> Task prompt
Go to the line below containing "ATOM 59 O O" and print exactly from there through the line containing "ATOM 80 O O", both included. Print nothing else.

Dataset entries
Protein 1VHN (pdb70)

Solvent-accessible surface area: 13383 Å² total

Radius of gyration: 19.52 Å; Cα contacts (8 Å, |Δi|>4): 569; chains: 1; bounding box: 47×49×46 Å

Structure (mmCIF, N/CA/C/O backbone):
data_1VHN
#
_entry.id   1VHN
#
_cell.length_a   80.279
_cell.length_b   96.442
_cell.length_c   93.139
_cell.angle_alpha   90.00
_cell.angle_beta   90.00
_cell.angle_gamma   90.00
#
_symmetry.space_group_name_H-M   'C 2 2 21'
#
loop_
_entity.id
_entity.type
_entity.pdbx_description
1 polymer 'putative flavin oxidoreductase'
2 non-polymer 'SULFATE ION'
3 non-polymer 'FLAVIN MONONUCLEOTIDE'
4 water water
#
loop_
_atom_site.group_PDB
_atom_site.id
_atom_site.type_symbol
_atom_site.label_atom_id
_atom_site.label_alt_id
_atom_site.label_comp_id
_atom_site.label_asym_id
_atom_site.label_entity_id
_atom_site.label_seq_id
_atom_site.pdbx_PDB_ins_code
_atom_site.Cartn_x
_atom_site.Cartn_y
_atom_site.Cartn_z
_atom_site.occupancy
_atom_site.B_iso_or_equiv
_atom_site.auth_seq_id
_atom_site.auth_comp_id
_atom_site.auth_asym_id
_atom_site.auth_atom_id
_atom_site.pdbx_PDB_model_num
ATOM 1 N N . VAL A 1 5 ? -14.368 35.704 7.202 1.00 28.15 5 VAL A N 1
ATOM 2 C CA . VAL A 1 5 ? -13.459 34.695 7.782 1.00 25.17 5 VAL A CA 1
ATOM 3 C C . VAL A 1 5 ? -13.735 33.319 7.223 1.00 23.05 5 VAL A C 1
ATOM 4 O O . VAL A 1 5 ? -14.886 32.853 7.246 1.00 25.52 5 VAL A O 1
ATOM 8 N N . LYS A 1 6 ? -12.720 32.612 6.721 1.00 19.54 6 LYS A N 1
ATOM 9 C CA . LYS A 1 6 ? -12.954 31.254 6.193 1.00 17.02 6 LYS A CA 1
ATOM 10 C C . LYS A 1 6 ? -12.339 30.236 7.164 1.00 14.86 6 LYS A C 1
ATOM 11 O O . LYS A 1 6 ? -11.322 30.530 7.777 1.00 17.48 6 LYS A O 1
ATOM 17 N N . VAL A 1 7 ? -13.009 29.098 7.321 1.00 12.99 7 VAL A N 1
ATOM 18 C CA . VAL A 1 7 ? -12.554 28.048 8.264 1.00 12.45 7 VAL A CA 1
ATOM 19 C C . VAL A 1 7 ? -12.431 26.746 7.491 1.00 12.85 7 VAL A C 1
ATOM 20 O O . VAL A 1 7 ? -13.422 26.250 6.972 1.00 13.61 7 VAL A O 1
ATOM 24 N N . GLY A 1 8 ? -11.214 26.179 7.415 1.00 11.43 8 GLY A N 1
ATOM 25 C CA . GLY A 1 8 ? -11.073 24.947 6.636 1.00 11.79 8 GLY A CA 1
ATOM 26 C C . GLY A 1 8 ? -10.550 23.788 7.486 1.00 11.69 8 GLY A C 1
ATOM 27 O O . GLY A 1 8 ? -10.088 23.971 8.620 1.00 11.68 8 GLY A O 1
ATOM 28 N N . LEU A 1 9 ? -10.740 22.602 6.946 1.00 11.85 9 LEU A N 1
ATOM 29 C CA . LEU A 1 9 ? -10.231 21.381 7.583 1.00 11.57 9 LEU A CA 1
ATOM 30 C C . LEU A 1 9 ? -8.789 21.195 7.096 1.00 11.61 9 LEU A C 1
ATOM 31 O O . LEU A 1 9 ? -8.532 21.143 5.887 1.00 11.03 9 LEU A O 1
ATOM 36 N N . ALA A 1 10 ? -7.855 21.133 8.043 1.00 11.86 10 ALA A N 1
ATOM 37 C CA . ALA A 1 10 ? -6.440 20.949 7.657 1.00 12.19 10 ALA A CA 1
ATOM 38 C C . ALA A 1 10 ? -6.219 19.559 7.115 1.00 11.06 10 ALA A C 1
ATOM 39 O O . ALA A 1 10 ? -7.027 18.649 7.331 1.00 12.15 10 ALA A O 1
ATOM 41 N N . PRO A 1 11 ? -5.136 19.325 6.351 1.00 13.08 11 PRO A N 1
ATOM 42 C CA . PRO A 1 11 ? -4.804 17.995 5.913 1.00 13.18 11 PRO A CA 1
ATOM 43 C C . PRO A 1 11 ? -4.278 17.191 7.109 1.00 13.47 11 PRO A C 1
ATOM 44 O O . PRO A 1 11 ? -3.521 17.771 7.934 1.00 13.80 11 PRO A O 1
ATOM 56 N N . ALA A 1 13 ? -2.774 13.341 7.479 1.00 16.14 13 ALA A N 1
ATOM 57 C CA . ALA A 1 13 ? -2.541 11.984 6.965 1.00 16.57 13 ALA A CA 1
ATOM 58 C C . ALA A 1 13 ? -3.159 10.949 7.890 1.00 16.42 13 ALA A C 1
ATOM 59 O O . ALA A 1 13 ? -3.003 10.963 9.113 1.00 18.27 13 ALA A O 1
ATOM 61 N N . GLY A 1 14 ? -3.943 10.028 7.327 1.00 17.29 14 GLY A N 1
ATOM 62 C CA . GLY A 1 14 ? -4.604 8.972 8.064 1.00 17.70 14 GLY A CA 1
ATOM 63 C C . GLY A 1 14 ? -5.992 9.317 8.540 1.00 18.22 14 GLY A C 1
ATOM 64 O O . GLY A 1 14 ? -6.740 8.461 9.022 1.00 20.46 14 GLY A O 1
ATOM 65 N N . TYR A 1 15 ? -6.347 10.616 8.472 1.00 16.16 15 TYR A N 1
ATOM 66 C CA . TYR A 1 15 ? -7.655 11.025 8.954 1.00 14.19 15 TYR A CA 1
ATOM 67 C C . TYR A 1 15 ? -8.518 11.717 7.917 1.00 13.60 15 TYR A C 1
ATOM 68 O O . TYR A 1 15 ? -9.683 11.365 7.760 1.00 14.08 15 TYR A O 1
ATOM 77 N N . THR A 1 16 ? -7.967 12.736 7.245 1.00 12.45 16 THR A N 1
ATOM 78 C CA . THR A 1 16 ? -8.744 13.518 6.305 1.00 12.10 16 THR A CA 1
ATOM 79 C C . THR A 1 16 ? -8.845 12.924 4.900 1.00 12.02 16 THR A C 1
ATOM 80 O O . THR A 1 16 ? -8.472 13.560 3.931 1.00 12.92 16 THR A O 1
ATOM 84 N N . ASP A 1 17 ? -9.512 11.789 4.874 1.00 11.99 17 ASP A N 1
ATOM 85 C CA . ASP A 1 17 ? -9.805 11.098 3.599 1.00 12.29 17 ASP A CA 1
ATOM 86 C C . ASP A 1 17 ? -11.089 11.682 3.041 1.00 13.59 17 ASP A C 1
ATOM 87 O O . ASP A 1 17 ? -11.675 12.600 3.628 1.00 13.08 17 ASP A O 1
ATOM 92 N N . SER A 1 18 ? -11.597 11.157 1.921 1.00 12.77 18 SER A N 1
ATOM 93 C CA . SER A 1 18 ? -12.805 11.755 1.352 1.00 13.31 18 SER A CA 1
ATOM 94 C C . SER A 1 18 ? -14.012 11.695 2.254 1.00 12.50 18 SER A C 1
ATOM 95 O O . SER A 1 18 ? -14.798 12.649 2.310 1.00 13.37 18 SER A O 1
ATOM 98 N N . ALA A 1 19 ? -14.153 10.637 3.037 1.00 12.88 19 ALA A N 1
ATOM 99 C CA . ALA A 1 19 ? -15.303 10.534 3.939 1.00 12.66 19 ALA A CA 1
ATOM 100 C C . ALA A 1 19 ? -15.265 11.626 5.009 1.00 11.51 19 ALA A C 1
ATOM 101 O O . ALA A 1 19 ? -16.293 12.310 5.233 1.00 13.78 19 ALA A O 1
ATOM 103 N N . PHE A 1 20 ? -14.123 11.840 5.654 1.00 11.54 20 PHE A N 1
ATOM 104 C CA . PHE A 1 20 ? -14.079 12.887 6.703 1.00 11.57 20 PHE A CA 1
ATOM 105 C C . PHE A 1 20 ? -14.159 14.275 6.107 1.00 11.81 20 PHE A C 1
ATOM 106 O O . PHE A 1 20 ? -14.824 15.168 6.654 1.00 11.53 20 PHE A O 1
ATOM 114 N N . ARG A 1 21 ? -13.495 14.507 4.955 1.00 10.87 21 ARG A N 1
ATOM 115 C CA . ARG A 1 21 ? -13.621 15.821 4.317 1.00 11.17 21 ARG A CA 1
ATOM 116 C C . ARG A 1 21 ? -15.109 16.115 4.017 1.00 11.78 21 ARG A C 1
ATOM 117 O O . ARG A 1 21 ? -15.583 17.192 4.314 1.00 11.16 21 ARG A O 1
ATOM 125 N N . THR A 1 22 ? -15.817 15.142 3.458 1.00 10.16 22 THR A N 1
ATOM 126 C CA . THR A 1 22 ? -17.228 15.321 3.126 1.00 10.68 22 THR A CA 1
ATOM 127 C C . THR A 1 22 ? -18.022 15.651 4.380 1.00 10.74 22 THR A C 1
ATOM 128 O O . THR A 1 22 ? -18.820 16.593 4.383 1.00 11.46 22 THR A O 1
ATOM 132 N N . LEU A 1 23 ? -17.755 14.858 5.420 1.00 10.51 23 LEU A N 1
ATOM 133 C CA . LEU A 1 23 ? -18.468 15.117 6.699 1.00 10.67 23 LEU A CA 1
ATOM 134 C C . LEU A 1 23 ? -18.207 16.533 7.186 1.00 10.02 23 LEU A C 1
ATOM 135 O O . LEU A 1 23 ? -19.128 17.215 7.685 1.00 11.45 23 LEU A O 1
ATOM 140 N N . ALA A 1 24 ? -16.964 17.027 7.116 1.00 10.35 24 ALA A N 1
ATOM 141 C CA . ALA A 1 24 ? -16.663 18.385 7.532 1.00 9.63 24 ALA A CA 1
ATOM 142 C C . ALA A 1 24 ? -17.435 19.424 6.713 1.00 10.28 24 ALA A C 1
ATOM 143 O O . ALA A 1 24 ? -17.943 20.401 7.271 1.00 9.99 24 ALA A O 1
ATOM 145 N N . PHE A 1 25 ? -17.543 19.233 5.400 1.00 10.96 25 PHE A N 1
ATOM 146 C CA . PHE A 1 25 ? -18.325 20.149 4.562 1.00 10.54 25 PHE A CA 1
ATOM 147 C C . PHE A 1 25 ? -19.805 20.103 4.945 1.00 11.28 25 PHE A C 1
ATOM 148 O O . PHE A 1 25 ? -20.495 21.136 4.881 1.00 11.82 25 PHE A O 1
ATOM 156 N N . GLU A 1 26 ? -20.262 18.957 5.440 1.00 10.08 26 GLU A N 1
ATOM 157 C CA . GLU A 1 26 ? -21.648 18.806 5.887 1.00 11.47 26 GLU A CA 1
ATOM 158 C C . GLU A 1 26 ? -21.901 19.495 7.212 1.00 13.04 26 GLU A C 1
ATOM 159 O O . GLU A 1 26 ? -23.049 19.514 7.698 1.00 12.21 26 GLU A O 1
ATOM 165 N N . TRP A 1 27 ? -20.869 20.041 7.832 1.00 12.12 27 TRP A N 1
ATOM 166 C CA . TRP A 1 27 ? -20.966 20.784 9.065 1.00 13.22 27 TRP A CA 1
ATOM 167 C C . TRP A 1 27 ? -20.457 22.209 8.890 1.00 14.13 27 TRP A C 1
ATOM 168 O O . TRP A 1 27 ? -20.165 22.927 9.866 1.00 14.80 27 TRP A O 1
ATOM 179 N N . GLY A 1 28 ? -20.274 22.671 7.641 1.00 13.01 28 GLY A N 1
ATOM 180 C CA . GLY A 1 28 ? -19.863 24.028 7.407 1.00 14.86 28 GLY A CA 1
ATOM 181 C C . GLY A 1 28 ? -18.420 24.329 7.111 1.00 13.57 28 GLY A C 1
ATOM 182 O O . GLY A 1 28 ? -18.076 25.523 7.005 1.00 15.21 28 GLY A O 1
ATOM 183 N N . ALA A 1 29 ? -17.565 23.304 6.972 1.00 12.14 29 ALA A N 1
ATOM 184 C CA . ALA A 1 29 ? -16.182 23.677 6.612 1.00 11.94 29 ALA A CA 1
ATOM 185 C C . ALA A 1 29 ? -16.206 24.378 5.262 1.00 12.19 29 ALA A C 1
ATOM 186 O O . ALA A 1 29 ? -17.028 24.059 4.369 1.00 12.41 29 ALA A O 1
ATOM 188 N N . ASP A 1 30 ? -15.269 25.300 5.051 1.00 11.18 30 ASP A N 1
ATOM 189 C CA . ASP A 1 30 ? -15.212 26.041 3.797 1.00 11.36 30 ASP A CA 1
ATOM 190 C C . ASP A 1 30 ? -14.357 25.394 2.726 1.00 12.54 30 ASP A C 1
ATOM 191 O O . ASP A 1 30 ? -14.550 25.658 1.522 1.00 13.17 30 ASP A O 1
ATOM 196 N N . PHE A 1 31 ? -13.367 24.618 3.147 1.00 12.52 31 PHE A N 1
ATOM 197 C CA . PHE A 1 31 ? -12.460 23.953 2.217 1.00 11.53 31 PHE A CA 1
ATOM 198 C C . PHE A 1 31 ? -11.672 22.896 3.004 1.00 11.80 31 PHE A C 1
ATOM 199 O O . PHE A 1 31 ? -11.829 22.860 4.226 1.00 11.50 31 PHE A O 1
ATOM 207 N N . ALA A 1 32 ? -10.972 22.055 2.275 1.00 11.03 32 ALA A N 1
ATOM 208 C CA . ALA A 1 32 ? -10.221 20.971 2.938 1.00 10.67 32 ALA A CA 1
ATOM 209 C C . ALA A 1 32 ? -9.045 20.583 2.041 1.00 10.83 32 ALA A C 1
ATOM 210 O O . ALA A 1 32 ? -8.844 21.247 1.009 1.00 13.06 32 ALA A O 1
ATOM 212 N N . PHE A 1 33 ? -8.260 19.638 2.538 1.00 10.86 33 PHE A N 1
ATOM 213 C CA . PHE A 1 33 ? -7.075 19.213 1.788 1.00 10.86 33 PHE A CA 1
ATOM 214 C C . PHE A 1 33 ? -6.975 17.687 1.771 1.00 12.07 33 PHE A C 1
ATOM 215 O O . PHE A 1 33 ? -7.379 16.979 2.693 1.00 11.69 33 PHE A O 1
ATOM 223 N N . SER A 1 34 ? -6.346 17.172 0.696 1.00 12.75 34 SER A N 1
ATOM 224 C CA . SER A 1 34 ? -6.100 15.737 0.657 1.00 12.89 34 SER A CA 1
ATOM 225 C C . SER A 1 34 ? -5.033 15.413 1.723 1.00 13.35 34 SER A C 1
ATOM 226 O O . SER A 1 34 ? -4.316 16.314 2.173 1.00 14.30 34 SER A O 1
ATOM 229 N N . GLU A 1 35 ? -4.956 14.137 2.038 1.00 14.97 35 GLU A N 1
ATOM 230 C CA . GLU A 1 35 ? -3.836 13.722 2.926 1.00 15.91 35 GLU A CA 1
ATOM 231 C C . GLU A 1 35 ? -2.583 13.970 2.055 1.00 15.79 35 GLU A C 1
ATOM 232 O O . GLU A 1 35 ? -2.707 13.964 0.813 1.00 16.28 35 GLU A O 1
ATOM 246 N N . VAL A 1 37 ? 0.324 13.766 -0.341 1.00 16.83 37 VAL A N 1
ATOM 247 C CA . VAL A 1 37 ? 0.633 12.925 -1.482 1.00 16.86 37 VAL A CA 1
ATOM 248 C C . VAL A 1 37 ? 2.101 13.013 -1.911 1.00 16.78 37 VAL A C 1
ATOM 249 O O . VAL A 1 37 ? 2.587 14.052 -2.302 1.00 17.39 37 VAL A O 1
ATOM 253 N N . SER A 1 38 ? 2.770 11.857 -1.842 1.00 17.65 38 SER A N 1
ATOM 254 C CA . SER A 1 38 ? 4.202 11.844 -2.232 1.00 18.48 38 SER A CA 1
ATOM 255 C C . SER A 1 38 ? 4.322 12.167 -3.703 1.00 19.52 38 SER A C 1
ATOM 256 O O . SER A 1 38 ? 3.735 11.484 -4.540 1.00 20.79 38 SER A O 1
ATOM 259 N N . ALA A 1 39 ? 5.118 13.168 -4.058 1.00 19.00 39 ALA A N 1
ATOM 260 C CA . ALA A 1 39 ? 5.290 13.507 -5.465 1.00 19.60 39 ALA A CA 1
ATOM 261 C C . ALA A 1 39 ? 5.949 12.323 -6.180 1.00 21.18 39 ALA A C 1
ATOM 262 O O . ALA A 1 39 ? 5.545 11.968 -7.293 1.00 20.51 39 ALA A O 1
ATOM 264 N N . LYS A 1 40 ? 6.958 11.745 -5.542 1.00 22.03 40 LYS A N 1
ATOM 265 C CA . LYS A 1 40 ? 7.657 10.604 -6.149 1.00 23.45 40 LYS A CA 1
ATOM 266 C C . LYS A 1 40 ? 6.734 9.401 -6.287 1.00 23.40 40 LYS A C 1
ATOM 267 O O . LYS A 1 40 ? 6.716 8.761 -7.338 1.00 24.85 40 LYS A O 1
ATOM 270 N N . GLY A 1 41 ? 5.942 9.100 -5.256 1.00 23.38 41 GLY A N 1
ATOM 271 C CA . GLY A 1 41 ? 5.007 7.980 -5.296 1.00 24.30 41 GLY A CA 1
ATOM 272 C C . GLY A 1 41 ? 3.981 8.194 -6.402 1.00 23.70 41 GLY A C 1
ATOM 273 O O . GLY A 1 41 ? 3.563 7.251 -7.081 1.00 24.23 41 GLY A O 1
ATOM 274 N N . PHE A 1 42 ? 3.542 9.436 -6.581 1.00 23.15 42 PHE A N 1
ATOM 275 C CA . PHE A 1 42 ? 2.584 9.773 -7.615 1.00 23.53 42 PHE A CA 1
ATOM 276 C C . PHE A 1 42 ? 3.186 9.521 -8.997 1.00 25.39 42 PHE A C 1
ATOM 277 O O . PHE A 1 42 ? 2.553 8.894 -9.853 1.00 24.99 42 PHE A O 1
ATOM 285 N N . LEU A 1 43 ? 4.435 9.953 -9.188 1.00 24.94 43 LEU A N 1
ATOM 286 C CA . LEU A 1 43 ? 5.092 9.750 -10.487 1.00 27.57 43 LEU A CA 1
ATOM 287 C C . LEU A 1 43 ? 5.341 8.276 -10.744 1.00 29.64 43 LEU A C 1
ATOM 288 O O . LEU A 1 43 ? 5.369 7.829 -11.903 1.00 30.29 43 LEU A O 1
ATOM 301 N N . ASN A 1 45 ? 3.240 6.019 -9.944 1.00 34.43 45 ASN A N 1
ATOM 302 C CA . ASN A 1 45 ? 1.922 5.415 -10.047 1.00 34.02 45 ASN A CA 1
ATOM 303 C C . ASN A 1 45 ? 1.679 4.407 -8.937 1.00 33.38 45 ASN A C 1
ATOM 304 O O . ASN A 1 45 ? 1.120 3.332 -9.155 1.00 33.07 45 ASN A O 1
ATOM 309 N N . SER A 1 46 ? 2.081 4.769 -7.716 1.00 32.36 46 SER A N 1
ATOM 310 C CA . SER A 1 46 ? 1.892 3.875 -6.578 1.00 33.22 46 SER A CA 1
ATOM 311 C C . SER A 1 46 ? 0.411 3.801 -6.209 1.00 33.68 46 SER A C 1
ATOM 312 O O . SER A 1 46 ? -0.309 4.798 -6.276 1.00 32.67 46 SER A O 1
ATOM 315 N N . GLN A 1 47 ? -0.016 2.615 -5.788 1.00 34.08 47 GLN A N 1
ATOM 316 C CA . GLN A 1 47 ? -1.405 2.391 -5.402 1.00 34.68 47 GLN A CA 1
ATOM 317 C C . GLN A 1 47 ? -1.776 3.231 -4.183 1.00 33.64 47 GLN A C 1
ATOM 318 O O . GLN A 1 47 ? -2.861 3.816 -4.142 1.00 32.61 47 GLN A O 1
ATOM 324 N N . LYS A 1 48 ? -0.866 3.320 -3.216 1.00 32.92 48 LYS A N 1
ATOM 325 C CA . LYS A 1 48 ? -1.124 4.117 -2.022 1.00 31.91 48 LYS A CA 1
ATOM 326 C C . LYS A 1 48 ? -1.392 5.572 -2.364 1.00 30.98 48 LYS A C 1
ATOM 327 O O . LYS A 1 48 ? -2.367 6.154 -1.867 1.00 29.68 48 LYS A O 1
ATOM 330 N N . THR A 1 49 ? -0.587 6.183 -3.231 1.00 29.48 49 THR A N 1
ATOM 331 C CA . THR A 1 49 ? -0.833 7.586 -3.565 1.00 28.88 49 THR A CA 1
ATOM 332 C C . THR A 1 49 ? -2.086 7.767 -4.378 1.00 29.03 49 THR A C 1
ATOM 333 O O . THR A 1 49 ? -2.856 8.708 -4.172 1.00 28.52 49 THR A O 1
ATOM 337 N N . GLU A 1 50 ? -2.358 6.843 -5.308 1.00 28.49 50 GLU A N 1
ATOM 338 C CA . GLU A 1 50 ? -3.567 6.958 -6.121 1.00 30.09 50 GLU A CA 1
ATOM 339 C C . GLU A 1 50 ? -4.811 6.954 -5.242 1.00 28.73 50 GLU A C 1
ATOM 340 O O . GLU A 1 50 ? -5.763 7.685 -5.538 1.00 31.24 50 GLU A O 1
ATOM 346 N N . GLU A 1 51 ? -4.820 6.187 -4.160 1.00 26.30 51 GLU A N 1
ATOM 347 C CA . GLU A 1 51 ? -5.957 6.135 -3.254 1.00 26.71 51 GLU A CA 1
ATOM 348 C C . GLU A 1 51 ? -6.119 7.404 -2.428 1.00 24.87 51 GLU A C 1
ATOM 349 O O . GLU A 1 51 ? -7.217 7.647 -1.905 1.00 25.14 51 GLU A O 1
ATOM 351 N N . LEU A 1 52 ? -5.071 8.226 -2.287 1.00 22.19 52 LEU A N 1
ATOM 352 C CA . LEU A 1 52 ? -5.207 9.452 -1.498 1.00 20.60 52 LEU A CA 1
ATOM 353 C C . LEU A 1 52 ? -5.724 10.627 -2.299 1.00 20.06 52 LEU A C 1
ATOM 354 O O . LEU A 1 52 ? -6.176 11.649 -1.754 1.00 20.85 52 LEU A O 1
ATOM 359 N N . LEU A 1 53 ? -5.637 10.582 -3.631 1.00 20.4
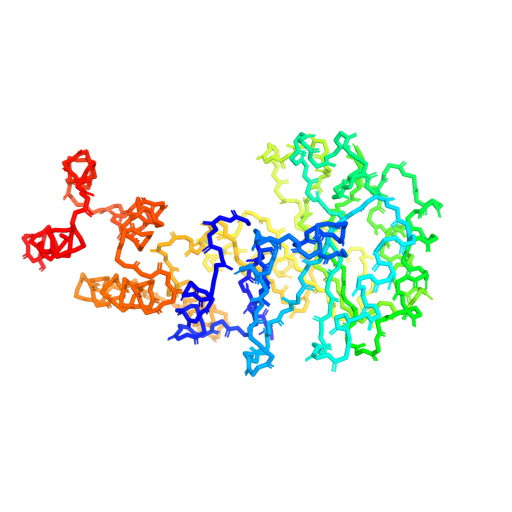6 53 LEU A N 1
ATOM 360 C CA . LEU A 1 53 ? -6.081 11.717 -4.422 1.00 21.26 53 LEU A CA 1
ATOM 361 C C . LEU A 1 53 ? -7.568 11.973 -4.279 1.00 22.68 53 LEU A C 1
ATOM 362 O O . LEU A 1 53 ? -8.367 11.032 -4.177 1.00 25.70 53 LEU A O 1
ATOM 367 N N . PRO A 1 54 ? -7.952 13.231 -4.295 1.00 23.13 54 PRO A N 1
ATOM 368 C CA . PRO A 1 54 ? -9.375 13.570 -4.234 1.00 25.54 54 PRO A CA 1
ATOM 369 C C . PRO A 1 54 ? -9.965 13.271 -5.620 1.00 30.18 54 PRO A C 1
ATOM 370 O O . PRO A 1 54 ? -9.192 13.114 -6.572 1.00 31.98 54 PRO A O 1
ATOM 374 N N . GLN A 1 55 ? -11.280 13.238 -5.721 1.00 34.68 55 GLN A N 1
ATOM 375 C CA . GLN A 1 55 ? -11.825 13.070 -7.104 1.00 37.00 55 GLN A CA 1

> Solution for this exercise
ATOM 59 O O . ALA A 1 13 ? -3.003 10.963 9.113 1.00 18.27 13 ALA A O 1
ATOM 61 N N . GLY A 1 14 ? -3.943 10.028 7.327 1.00 17.29 14 GLY A N 1
ATOM 62 C CA . GLY A 1 14 ? -4.604 8.972 8.064 1.00 17.70 14 GLY A CA 1
ATOM 63 C C . GLY A 1 14 ? -5.992 9.317 8.540 1.00 18.22 14 GLY A C 1
ATOM 64 O O . GLY A 1 14 ? -6.740 8.461 9.022 1.00 20.46 14 GLY A O 1
ATOM 65 N N . TYR A 1 15 ? -6.347 10.616 8.472 1.00 16.16 15 TYR A N 1
ATOM 66 C CA . TYR A 1 15 ? -7.655 11.025 8.954 1.00 14.19 15 TYR A CA 1
ATOM 67 C C . TYR A 1 15 ? -8.518 11.717 7.917 1.00 13.60 15 TYR A C 1
ATOM 68 O O . TYR A 1 15 ? -9.683 11.365 7.760 1.00 14.08 15 TYR A O 1
ATOM 77 N N . THR A 1 16 ? -7.967 12.736 7.245 1.00 12.45 16 THR A N 1
ATOM 78 C CA . THR A 1 16 ? -8.744 13.518 6.305 1.00 12.10 16 THR A CA 1
ATOM 79 C C . THR A 1 16 ? -8.845 12.924 4.900 1.00 12.02 16 THR A C 1
ATOM 80 O O . THR A 1 16 ? -8.472 13.560 3.931 1.00 12.92 16 THR A O 1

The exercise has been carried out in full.